Baru saja Farrell berjalan sebanyak dua langkah, terdengar suara Alvarez yang memanggilnya.

“Papa, Alva mau salim,” ucap Alvarez dengan suara seperti menahan tangis, terlihat dari mata anak itu yang sudah berkaca-kaca. Jelas saja, ini adalah kali pertamanya ia ditinggalkan pergi keluar kota oleh sang papa.

Farrell dan Raina tersenyum kecil melihatnya, lalu Farrell pun berbalik dan kembali menghampiri mereka.

Alvarez menggerakkan tubuhnya, ingin turun. Raina yang memahami kode tersebut pun menurunkan Alvarez. Lantas, anak berusia tiga tahun itu meraih tangan papanya, lalu menciumnya.

“Alvarez baik-baik di rumah, ya,” pesan Farrell sekali lagi. Setelah merasa tak ada yang tertinggal, Farrell pun memilih untuk memasuki mobil.

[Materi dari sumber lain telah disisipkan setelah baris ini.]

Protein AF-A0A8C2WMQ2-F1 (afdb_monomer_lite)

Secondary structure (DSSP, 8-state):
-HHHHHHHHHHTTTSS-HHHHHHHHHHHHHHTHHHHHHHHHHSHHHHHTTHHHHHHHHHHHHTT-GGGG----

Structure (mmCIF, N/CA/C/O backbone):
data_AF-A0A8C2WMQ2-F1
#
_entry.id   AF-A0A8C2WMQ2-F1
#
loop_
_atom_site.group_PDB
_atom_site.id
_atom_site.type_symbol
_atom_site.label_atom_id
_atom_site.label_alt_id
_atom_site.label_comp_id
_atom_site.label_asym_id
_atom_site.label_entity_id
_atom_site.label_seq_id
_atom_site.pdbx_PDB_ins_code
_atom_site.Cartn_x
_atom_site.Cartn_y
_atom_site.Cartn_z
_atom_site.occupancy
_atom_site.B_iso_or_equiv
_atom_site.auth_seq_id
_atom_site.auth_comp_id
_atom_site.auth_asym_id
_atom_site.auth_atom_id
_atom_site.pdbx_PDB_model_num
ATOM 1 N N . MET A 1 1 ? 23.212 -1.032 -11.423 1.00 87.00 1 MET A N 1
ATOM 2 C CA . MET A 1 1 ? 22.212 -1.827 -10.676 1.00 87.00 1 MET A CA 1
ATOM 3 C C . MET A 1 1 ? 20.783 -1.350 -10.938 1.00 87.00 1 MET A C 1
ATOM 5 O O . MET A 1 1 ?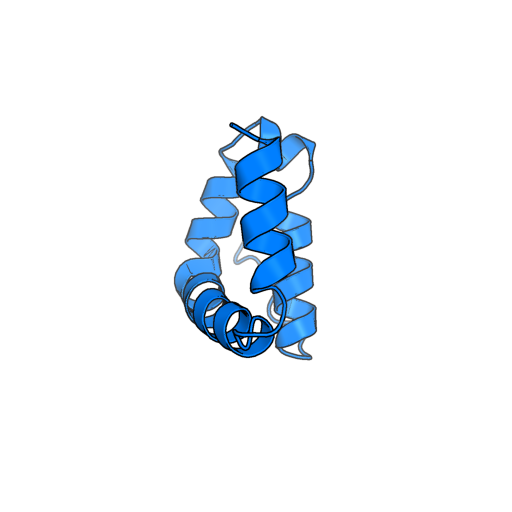 20.039 -2.090 -11.561 1.00 87.00 1 MET A O 1
ATOM 9 N N . ASN A 1 2 ? 20.407 -0.111 -10.589 1.00 95.81 2 ASN A N 1
ATOM 10 C CA . ASN A 1 2 ? 19.023 0.382 -10.763 1.00 95.81 2 ASN A CA 1
ATOM 11 C C . ASN A 1 2 ? 18.497 0.327 -12.210 1.00 95.81 2 ASN A C 1
ATOM 13 O O . ASN A 1 2 ? 17.350 -0.045 -12.421 1.00 95.81 2 ASN A O 1
ATOM 17 N N . ALA A 1 3 ? 19.337 0.636 -13.206 1.00 97.06 3 ALA A N 1
ATOM 18 C CA . ALA A 1 3 ? 18.945 0.556 -14.618 1.00 97.06 3 ALA A CA 1
ATOM 19 C C . ALA A 1 3 ? 18.583 -0.876 -15.052 1.00 97.06 3 ALA A C 1
ATOM 21 O O . ALA A 1 3 ? 17.619 -1.072 -15.782 1.00 97.06 3 ALA A O 1
ATOM 22 N N . HIS A 1 4 ? 19.314 -1.874 -14.549 1.00 96.62 4 HIS A N 1
ATOM 23 C CA . HIS A 1 4 ? 19.028 -3.279 -14.828 1.00 96.62 4 HIS A CA 1
ATOM 24 C C . HIS A 1 4 ? 17.709 -3.722 -14.173 1.00 96.62 4 HIS A C 1
ATOM 26 O O . HIS A 1 4 ? 16.882 -4.339 -14.830 1.00 96.62 4 HIS A O 1
ATOM 32 N N . LEU A 1 5 ? 17.449 -3.316 -12.923 1.00 97.88 5 LEU A N 1
ATOM 33 C CA . LEU A 1 5 ? 16.176 -3.603 -12.243 1.00 97.88 5 LEU A CA 1
ATOM 34 C C . LEU A 1 5 ? 14.969 -2.952 -12.940 1.00 97.88 5 LEU A C 1
ATOM 36 O O . LEU A 1 5 ? 13.897 -3.553 -13.016 1.00 97.88 5 LEU A O 1
ATOM 40 N N . ALA A 1 6 ? 15.137 -1.732 -13.459 1.00 97.88 6 ALA A N 1
ATOM 41 C CA . ALA A 1 6 ? 14.096 -1.043 -14.217 1.00 97.88 6 ALA A CA 1
ATOM 42 C C . ALA A 1 6 ? 13.796 -1.742 -15.553 1.00 97.88 6 ALA A C 1
ATOM 44 O O . ALA A 1 6 ? 12.635 -1.810 -15.958 1.00 97.88 6 ALA A O 1
ATOM 45 N N . GLU A 1 7 ? 14.825 -2.278 -16.217 1.00 97.31 7 GLU A N 1
ATOM 46 C CA . GLU A 1 7 ? 14.677 -3.067 -17.440 1.00 97.31 7 GLU A CA 1
ATOM 47 C C . GLU A 1 7 ? 13.877 -4.347 -17.183 1.00 97.31 7 GLU A C 1
ATOM 49 O O . GLU A 1 7 ? 12.861 -4.563 -17.841 1.00 97.31 7 GLU A O 1
ATOM 54 N N . GLU A 1 8 ? 14.249 -5.131 -16.168 1.00 97.69 8 GLU A N 1
ATOM 55 C CA . GLU A 1 8 ? 13.528 -6.361 -15.816 1.00 97.69 8 GLU A CA 1
ATOM 56 C C . GLU A 1 8 ? 12.075 -6.067 -15.404 1.00 97.69 8 GLU A C 1
ATOM 58 O O . GLU A 1 8 ? 11.145 -6.728 -15.865 1.00 97.69 8 GLU A O 1
ATOM 63 N N . SER A 1 9 ? 11.848 -5.004 -14.622 1.00 97.06 9 SER A N 1
ATOM 64 C CA . SER A 1 9 ? 10.491 -4.573 -14.242 1.00 97.06 9 SER A CA 1
ATOM 65 C C . SER A 1 9 ? 9.647 -4.165 -15.455 1.00 97.06 9 SER A C 1
ATOM 67 O O . SER A 1 9 ? 8.434 -4.374 -15.472 1.00 97.06 9 SER A O 1
ATOM 69 N N . ARG A 1 10 ? 10.263 -3.557 -16.482 1.00 97.19 10 ARG A N 1
ATOM 70 C CA . ARG A 1 10 ? 9.570 -3.200 -17.728 1.00 97.19 10 ARG A CA 1
ATOM 71 C C . ARG A 1 10 ? 9.259 -4.441 -18.552 1.00 97.19 10 ARG A C 1
ATOM 73 O O . ARG A 1 10 ? 8.147 -4.543 -19.065 1.00 97.19 10 ARG A O 1
ATOM 80 N N . LYS A 1 11 ? 10.227 -5.349 -18.669 1.00 98.00 11 LYS A N 1
ATOM 81 C CA . LYS A 1 11 ? 10.134 -6.568 -19.471 1.00 98.00 11 LYS A CA 1
ATOM 82 C C . LYS A 1 11 ? 8.957 -7.445 -19.043 1.00 98.00 11 LYS A C 1
ATOM 84 O O . LYS A 1 11 ? 8.212 -7.898 -19.903 1.00 98.00 11 LYS A O 1
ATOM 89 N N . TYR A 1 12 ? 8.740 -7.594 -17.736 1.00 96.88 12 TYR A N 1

Mobil itu mulai bergerak, meninggalkan pekarangan rumah. Tepat saat itu, Farrell meraih ponselnya yang berada di saku jas yang dikenakannya. Pria itu mengirimkan sebuah pesan singkat untuk putranya yang saat ini masih berada di sekolahnya karena ada ekstrakurikuler basket yang akan diikutinya setelah selesai jam sekolah.

Si Sulung
Jaga diri baik-baik. Ajak adek main kalo lagi gk sibuk. Sesekali bantuin mama kalo mama perlu bantuan. Papa pamit berangkat Gha. Kalo mau apa-apa, bilang aja.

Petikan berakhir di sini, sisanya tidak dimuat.